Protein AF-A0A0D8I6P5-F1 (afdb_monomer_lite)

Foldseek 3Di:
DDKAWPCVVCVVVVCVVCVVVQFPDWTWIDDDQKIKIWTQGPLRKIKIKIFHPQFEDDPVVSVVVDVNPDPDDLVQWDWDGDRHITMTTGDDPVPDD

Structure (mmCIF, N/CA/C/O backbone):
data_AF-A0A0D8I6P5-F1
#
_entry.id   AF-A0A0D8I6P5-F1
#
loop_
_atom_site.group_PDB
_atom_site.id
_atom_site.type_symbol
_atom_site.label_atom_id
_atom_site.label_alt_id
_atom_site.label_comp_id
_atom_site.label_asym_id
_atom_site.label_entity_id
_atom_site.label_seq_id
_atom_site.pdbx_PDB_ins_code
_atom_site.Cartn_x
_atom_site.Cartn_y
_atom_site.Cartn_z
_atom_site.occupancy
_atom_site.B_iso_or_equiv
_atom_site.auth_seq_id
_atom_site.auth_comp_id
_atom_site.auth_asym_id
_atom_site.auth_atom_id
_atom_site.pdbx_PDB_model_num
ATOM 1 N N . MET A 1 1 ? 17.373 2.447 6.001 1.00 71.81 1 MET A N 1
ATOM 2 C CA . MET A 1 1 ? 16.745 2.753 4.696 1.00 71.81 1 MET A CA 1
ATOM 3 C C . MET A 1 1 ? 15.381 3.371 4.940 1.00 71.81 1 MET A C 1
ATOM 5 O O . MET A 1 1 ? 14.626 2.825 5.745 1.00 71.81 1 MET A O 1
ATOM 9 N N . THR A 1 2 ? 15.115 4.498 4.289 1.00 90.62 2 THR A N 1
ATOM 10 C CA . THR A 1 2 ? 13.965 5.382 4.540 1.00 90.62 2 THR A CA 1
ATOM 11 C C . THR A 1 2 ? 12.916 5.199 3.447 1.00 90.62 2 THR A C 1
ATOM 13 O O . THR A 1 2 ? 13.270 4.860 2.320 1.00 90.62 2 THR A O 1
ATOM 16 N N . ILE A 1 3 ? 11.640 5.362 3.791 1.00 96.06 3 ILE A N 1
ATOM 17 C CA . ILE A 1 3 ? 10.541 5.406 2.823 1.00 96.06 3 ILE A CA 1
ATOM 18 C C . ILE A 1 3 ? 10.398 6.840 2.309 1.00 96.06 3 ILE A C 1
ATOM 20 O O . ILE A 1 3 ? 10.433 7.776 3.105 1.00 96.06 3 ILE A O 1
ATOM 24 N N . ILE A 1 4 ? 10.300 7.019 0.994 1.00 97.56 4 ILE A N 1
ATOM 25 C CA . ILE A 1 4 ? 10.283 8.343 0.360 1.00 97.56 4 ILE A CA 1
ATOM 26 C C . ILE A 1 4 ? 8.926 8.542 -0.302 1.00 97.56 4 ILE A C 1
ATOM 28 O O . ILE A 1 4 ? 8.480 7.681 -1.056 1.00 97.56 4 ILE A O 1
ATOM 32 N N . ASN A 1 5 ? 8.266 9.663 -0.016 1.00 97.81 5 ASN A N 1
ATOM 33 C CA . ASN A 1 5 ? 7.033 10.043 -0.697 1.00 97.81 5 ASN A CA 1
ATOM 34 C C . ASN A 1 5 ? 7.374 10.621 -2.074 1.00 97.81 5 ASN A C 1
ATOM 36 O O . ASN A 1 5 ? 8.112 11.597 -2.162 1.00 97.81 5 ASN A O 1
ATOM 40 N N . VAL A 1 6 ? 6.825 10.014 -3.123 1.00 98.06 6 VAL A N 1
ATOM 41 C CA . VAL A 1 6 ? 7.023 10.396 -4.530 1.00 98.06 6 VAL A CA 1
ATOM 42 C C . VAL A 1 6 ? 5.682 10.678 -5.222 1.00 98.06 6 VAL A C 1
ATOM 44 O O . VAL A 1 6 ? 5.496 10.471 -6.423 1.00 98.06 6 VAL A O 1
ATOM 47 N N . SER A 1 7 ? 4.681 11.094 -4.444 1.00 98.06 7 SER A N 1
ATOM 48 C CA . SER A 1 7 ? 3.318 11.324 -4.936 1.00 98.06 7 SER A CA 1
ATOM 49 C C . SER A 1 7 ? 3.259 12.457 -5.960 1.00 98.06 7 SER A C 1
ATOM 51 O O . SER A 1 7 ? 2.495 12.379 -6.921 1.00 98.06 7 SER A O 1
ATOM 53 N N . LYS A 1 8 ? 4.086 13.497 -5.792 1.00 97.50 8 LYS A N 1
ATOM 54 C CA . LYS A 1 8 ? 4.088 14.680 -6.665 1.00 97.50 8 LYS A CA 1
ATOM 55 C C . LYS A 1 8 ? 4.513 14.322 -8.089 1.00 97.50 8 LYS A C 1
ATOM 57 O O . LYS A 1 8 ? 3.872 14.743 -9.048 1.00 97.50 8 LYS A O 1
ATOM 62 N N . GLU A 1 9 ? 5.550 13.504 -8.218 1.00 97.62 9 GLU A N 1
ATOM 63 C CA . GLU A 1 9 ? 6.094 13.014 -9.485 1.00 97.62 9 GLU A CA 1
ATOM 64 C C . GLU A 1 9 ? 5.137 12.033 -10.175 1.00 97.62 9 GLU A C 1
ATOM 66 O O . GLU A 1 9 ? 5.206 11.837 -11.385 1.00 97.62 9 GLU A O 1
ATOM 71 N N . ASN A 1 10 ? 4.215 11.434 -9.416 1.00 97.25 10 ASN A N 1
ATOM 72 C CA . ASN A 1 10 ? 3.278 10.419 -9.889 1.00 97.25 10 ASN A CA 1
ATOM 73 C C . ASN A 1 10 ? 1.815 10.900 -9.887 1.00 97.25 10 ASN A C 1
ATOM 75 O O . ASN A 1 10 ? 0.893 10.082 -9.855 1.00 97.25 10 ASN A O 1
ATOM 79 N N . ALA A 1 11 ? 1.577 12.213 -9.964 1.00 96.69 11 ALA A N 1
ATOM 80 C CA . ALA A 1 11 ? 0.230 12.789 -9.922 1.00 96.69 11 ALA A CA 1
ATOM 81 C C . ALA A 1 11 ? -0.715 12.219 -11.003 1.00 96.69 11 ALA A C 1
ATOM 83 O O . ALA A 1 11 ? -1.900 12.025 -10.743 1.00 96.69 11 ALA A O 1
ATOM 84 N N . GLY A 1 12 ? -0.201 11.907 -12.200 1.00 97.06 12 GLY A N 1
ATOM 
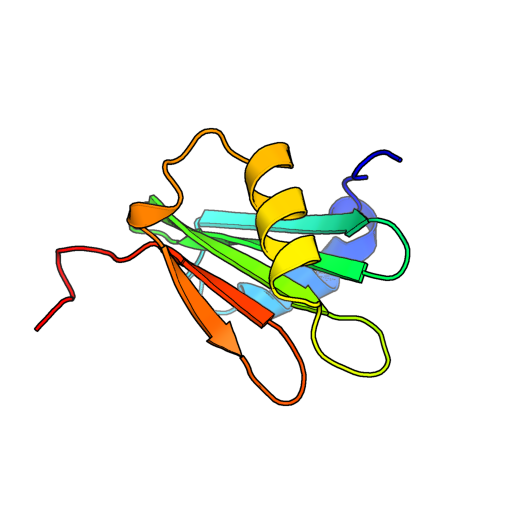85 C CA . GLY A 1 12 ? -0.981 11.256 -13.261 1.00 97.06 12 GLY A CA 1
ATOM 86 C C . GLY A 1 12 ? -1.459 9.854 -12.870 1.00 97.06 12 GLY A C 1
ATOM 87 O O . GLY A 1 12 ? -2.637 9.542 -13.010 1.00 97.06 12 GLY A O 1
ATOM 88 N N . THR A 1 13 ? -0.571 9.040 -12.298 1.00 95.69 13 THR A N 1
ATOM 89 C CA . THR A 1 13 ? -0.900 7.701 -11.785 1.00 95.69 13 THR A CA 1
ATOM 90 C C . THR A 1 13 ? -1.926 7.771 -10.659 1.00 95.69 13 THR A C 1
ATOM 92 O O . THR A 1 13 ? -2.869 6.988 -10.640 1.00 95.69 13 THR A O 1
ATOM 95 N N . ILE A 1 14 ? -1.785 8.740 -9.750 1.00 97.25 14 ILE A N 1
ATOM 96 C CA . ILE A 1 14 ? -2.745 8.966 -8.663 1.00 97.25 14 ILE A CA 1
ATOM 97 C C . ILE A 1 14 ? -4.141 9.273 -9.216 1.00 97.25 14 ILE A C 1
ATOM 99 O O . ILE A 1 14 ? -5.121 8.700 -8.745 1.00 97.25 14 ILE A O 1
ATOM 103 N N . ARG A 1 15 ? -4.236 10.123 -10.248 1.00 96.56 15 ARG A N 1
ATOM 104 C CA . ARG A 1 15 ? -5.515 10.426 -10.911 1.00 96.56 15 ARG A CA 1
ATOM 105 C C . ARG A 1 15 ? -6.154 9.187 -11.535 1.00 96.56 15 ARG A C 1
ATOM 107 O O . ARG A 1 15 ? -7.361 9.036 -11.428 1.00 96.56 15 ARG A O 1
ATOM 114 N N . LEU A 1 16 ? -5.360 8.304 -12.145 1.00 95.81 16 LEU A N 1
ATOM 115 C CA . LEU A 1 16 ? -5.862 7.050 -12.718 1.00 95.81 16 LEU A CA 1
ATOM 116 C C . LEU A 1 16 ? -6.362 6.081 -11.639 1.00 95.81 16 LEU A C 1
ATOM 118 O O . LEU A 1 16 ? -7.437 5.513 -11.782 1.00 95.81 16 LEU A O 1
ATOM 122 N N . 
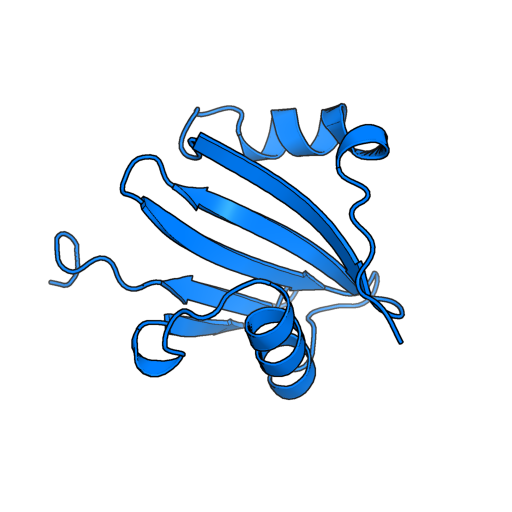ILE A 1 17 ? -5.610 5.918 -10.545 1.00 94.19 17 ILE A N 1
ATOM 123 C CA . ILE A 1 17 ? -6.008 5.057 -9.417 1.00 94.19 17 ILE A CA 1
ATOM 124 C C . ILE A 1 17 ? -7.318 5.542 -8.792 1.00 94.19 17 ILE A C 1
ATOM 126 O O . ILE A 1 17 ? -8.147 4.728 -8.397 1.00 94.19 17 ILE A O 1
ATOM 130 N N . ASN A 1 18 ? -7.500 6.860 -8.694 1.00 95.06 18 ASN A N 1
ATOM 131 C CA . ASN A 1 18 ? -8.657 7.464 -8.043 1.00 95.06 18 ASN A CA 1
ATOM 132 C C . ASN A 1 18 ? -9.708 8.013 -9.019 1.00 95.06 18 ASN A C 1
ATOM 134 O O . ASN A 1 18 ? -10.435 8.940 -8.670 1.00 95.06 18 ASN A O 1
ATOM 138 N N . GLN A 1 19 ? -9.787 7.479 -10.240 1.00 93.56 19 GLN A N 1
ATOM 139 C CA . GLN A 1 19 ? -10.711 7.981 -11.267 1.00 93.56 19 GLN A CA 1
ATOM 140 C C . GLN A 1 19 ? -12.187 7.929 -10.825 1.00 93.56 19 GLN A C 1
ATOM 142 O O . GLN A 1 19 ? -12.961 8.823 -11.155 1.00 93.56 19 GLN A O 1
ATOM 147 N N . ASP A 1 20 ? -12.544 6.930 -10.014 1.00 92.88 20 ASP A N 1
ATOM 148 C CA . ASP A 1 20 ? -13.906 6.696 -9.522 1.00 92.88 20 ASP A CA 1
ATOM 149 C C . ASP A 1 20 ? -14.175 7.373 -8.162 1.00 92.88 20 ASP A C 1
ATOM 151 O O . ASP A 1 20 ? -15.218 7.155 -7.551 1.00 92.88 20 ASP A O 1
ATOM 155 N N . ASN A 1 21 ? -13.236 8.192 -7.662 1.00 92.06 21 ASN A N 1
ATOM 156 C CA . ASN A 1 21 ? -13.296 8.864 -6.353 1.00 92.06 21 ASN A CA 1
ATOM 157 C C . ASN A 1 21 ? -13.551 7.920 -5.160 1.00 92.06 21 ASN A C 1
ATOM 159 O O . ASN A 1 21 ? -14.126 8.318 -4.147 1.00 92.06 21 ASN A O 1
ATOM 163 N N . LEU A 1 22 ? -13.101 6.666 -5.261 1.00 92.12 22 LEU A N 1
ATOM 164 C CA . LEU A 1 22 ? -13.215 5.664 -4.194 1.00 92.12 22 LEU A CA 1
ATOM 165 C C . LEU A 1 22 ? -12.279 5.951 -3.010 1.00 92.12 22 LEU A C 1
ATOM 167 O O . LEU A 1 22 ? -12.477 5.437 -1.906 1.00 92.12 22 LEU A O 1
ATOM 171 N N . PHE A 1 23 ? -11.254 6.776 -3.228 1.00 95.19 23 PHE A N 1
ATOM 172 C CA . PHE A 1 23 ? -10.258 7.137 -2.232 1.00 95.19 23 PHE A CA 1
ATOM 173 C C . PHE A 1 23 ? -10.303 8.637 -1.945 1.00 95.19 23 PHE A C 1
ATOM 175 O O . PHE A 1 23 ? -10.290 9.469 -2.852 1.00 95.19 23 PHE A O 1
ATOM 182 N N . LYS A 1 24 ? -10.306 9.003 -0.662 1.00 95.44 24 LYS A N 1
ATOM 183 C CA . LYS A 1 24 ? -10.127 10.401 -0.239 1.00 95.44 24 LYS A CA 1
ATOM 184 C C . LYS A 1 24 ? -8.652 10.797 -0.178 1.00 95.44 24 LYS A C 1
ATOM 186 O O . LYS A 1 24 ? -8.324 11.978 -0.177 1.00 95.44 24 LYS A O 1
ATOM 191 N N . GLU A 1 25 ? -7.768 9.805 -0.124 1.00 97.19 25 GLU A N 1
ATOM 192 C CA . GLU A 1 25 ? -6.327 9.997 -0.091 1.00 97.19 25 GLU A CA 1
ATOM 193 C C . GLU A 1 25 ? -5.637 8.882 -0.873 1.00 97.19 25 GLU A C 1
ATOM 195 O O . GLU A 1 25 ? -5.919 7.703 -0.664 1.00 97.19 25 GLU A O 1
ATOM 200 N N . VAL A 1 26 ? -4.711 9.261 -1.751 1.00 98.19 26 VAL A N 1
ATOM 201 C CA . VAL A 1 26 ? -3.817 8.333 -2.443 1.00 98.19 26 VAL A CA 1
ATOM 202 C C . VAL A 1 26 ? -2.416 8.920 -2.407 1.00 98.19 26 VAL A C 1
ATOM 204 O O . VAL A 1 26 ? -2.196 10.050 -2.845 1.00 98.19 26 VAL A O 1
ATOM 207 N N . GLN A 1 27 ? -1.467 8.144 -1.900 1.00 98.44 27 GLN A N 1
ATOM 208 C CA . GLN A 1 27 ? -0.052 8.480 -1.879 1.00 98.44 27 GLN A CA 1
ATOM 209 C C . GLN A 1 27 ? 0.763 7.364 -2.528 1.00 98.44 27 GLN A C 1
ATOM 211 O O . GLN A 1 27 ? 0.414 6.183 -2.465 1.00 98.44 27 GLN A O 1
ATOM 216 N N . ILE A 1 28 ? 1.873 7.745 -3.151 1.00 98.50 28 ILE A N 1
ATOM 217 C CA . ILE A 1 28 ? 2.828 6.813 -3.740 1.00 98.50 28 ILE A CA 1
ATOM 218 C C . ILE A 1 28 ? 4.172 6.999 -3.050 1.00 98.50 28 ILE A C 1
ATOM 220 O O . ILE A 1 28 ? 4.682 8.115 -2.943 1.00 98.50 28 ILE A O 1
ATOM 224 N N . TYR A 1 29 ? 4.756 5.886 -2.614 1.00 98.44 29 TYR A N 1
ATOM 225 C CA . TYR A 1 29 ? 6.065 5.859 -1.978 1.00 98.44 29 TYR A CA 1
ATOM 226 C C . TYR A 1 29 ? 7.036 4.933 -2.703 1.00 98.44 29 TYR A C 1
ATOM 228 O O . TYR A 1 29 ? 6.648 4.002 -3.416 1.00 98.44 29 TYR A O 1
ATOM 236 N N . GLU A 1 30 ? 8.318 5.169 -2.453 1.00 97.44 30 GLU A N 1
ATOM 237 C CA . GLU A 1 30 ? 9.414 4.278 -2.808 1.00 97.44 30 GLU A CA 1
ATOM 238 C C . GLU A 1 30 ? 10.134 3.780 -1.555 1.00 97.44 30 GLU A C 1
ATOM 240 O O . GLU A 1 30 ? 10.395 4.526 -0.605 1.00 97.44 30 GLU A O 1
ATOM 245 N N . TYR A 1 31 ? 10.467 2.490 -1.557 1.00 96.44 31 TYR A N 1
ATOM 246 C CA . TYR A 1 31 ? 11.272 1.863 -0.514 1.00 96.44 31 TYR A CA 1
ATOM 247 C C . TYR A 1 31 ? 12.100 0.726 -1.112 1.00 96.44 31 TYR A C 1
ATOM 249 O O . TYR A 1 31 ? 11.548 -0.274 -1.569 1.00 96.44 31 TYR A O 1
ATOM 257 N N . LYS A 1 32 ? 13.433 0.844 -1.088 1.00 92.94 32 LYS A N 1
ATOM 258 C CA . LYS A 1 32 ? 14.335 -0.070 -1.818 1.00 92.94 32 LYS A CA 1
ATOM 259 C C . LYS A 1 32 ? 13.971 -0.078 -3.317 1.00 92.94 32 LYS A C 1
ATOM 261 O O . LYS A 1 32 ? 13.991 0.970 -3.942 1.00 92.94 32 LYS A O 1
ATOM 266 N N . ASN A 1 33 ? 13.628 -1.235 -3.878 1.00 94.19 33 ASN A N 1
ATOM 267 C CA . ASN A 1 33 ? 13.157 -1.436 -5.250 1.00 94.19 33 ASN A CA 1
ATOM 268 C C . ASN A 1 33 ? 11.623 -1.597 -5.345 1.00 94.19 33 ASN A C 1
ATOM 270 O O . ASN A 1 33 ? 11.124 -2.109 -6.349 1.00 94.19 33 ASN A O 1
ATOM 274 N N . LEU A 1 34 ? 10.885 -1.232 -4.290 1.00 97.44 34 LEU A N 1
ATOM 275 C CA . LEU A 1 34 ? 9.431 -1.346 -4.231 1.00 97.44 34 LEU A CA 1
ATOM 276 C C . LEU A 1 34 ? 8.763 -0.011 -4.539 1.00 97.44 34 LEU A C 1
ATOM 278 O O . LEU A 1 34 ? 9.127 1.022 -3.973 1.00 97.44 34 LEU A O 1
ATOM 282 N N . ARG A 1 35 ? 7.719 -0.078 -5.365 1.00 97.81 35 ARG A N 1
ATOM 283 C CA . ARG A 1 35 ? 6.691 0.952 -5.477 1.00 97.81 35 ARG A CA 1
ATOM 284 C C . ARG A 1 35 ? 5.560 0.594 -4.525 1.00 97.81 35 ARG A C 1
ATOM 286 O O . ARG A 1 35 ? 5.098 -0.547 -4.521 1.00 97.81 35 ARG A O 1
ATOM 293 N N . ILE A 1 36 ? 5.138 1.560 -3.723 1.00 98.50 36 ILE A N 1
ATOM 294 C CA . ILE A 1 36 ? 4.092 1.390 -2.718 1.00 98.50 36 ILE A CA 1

**What you have to do:**
Print again the lines of the entries above that fall between the line holding "ATOM 34 C C" and the line holding "ATOM 41 C CA", inclusive, exactly as they stand.

**Answer to this task:**
ATOM 34 C C . ASN A 1 5 ? 7.374 10.621 -2.074 1.00 97.81 5 ASN A C 1
ATOM 36 O O . ASN A 1 5 ? 8.112 11.597 -2.162 1.00 97.81 5 ASN A O 1
ATOM 40 N N . VAL A 1 6 ? 6.825 10.014 -3.123 1.00 98.06 6 VAL A N 1
ATOM 41 C CA . VAL A 1 6 ? 7.023 10.396 -4.530 1.00 98.06 6 VAL A CA 1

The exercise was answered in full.